La tensión parecía haberse disipado. Se habían llevado al último enfermo de la sala y los enfermeros que rodeaban a los dos hermanos se tranquilizaron. Habían extinguido el fuego de la cocina. Los gritos se habían acallado y las alarmas habían dejado de sonar. Daníel se serenó al ver a su hermano y este recuperó levemente la calma.
—Pálmi, ¿te acuerdas de cuando me puse enfermo y me trajisteis aquí? Os decía que había llegado a la Tierra subido a una estrella fugaz que venía del paraíso. Me expulsaron porque había dejado de creer. ¿Te hablé de los demás?
Daníel abrazaba a Pálmi y le susurraba al oído. La mayoría de los cuidadores habían desaparecido.
—Tienes que preguntar de dónde venían los demás.
—¿Los demás? ¿Quiénes, Daníel?
—Los de clase, Pálmi. Pregunta si ellos también venían del paraíso —respondió agarrando a su hermano de los hombros.

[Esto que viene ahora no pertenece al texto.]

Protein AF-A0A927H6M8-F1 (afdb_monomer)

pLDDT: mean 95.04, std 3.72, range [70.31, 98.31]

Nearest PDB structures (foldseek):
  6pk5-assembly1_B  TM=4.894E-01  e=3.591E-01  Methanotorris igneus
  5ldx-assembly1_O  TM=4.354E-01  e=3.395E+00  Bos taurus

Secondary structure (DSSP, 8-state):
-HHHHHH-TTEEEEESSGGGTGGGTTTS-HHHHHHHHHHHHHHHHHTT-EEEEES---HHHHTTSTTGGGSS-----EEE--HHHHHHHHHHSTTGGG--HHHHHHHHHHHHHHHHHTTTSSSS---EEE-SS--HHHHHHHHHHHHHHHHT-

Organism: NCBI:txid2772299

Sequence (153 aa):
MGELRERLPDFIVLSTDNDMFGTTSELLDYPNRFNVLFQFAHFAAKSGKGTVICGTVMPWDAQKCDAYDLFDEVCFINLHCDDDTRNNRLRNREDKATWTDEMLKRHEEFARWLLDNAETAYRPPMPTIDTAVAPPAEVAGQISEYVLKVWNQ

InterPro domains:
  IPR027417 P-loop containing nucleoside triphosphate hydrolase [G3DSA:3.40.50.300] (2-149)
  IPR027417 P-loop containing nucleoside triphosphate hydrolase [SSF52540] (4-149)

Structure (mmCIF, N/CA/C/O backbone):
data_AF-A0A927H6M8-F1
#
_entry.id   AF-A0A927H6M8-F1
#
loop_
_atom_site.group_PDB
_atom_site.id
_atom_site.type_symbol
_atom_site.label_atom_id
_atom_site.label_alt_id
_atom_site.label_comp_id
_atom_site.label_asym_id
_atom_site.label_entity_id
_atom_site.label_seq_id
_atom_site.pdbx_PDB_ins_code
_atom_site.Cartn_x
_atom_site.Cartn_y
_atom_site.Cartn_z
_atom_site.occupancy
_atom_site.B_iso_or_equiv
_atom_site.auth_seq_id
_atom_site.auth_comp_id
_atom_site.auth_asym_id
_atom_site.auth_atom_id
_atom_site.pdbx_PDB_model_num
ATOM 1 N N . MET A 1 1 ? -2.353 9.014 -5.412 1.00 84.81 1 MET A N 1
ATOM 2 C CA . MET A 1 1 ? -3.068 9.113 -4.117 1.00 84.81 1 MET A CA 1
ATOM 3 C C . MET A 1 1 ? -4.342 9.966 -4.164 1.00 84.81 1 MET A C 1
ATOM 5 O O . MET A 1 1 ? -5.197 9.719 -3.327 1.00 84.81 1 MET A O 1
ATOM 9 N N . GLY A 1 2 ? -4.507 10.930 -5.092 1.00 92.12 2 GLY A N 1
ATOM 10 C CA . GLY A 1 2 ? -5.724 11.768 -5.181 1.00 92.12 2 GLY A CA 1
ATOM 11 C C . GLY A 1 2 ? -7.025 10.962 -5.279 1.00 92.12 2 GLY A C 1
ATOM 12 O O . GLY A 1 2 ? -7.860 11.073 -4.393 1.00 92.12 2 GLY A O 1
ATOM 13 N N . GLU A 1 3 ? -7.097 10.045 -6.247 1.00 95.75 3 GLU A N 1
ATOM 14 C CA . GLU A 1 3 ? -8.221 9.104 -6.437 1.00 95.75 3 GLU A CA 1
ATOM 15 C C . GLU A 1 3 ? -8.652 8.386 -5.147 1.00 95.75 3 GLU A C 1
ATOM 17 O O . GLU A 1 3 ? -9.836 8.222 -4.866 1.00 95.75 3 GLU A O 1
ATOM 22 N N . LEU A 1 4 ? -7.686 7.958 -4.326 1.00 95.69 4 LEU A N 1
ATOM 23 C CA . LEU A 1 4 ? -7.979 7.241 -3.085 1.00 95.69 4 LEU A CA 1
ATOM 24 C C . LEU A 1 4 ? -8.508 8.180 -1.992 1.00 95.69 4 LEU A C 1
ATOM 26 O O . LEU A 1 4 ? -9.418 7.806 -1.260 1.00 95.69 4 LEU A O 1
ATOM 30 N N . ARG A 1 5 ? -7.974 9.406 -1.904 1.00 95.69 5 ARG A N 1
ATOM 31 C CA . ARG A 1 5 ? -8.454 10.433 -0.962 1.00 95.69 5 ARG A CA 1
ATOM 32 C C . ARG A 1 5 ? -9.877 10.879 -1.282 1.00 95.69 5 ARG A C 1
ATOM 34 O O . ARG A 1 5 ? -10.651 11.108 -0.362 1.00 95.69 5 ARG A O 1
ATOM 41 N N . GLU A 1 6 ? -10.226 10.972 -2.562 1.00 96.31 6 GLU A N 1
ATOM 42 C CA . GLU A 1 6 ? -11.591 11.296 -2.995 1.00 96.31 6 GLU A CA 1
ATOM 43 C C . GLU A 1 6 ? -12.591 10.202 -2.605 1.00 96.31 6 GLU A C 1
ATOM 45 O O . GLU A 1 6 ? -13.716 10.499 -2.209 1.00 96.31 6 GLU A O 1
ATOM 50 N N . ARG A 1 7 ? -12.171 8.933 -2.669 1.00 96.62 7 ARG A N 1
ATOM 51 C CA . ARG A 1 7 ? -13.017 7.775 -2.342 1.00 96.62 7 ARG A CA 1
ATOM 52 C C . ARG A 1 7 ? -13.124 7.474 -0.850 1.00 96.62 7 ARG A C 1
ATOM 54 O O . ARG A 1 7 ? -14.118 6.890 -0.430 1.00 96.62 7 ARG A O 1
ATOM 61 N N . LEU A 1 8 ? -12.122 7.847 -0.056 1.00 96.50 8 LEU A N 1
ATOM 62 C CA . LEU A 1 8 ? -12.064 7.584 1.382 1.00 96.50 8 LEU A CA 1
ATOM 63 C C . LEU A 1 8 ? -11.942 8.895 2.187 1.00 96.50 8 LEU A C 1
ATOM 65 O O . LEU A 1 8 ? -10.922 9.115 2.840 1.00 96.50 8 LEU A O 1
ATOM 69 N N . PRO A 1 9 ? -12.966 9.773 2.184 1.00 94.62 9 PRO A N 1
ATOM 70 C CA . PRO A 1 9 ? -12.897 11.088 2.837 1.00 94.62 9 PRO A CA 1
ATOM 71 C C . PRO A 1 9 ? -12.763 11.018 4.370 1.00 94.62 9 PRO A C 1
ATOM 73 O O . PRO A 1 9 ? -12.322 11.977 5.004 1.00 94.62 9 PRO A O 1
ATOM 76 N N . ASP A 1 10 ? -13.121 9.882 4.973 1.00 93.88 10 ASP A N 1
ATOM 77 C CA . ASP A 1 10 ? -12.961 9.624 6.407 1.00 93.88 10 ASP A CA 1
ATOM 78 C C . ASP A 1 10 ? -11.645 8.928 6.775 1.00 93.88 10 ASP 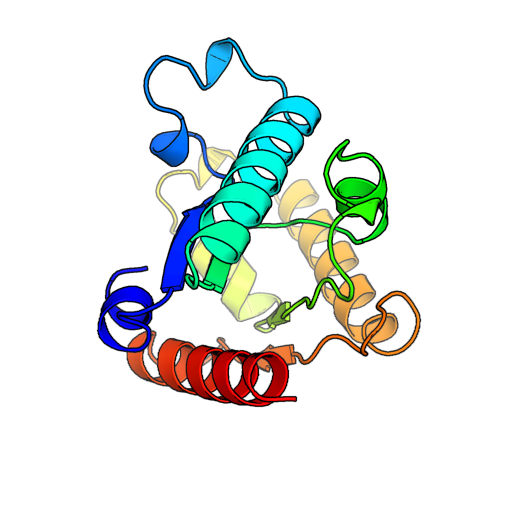A C 1
ATOM 80 O O . ASP A 1 10 ? -11.400 8.659 7.952 1.00 93.88 10 ASP A O 1
ATOM 84 N N . PHE A 1 11 ? -10.776 8.683 5.791 1.00 97.25 11 PHE A N 1
ATOM 85 C CA . PHE A 1 11 ? -9.465 8.088 6.004 1.00 97.25 11 PHE A CA 1
ATOM 86 C C . PHE A 1 11 ? -8.354 9.084 5.708 1.00 97.25 11 PHE A C 1
ATOM 88 O O . PHE A 1 11 ? -8.415 9.892 4.780 1.00 97.25 11 PHE A O 1
ATOM 95 N N . ILE A 1 12 ? -7.278 8.975 6.475 1.00 97.06 12 ILE A N 1
ATOM 96 C CA . ILE A 1 12 ? -6.048 9.708 6.214 1.00 97.06 12 ILE A CA 1
ATOM 97 C C . ILE A 1 12 ? -5.157 8.839 5.325 1.00 97.06 12 ILE A C 1
ATOM 99 O O . ILE A 1 12 ? -4.786 7.730 5.698 1.00 97.06 12 ILE A O 1
ATOM 103 N N . VAL A 1 13 ? -4.821 9.339 4.133 1.00 96.75 13 VAL A N 1
ATOM 104 C CA . VAL A 1 13 ? -3.965 8.630 3.167 1.00 96.75 13 VAL A CA 1
ATOM 105 C C . VAL A 1 13 ? -2.539 9.172 3.236 1.00 96.75 13 VAL A C 1
ATOM 107 O O . VAL A 1 13 ? -2.276 10.306 2.806 1.00 96.75 13 VAL A O 1
ATOM 110 N N . LEU A 1 14 ? -1.637 8.340 3.751 1.00 95.69 14 LEU A N 1
ATOM 111 C CA . LEU A 1 14 ? -0.216 8.609 3.967 1.00 95.69 14 LEU A CA 1
ATOM 112 C C . LEU A 1 14 ? 0.656 7.813 2.985 1.00 95.69 14 LEU A C 1
ATOM 114 O O . LEU A 1 14 ? 0.183 6.903 2.312 1.00 95.69 14 LEU A O 1
ATOM 118 N N . SER A 1 15 ? 1.940 8.154 2.919 1.00 93.38 15 SER A N 1
ATOM 119 C CA . SER A 1 15 ? 2.949 7.539 2.056 1.00 93.38 15 SER A CA 1
ATOM 120 C C . SER A 1 15 ? 4.191 7.222 2.879 1.00 93.38 15 SER A C 1
ATOM 122 O O . SER A 1 15 ? 4.498 7.939 3.830 1.00 93.38 15 SER A O 1
ATOM 124 N N . THR A 1 16 ? 4.913 6.166 2.515 1.00 92.69 16 THR A N 1
ATOM 125 C CA . THR A 1 16 ? 6.221 5.846 3.108 1.00 92.69 16 THR A CA 1
ATOM 126 C C . THR A 1 16 ? 7.373 6.635 2.481 1.00 92.69 16 THR A C 1
ATOM 128 O O . THR A 1 16 ? 8.494 6.599 2.993 1.00 92.69 16 THR A O 1
ATOM 131 N N . ASP A 1 17 ? 7.114 7.313 1.362 1.00 88.44 17 ASP A N 1
ATOM 132 C CA . ASP A 1 17 ? 8.119 8.048 0.599 1.00 88.44 17 ASP A CA 1
ATOM 133 C C . ASP A 1 17 ? 8.535 9.358 1.292 1.00 88.44 17 ASP A C 1
ATOM 135 O O . A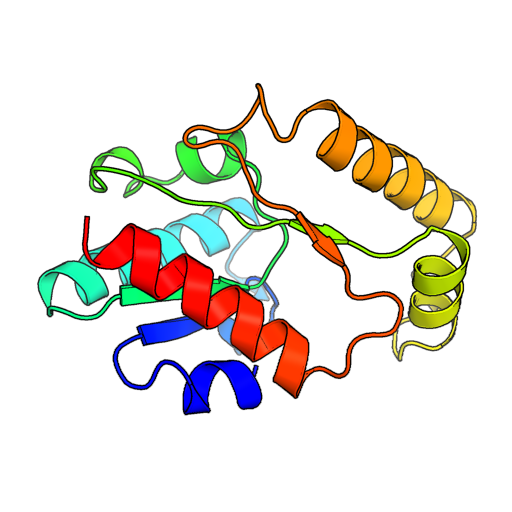SP A 1 17 ? 7.875 9.870 2.200 1.00 88.44 17 ASP A O 1
ATOM 139 N N . ASN A 1 18 ? 9.679 9.907 0.871 1.00 83.06 18 ASN A N 1
ATOM 140 C CA . ASN A 1 18 ? 10.296 11.085 1.495 1.00 83.06 18 ASN A CA 1
ATOM 141 C C . ASN A 1 18 ? 9.388 12.326 1.487 1.00 83.06 18 ASN A C 1
ATOM 143 O O . ASN A 1 18 ? 9.497 13.168 2.379 1.00 83.06 18 ASN A O 1
ATOM 147 N N . ASP A 1 19 ? 8.507 12.445 0.492 1.00 83.88 19 ASP A N 1
ATOM 148 C CA . ASP A 1 19 ? 7.595 13.577 0.330 1.00 83.88 19 ASP A CA 1
ATOM 149 C C . ASP A 1 19 ? 6.615 13.718 1.507 1.00 83.88 19 ASP A C 1
ATOM 151 O O . ASP A 1 19 ? 6.230 14.836 1.845 1.00 83.88 19 ASP A O 1
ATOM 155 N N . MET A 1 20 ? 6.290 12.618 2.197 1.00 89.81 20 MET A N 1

—¿Que le pregunte a quién?
—Saben perfectamente lo que han hecho, los muy cerdos.
—¿De qué estás hablando, Daníel? Aléjate de la ventana. Hazlo por mí, baja a la habitación. Allí podemos hablar tranquilamente sobre tu vuelta a casa.
—¿Sabes que ahora mismo estamos en el punto más cercano al Sol, Pálmi? —dijo Daníel con aire sosegado. Le dio a su hermano un beso en la frente. Al apartar la cara, Pálmi leyó en sus ojos lo que se disponía a hacer. Lo vio en su mirada, pero lo entendió demasiado tarde. La chispa de la vida se había extinguido. Daníel retrocedió en silencio y se tiró por la ventana. Pasó una eternidad hasta que Pálmi escuchó un golpe sordo.
Consternado, se acercó y miró hacia abajo. Daníel yacía boca arriba con los brazos extendidos y las piernas dobladas sobre los empinados escalones de cemento que descendían hacia el sótano del hospital. Había comenzado a nevar. Cuando por fin llegó la ambulancia, los copos de nieve cubrían el cuerpo de Daníel como una fina mortaja blanca.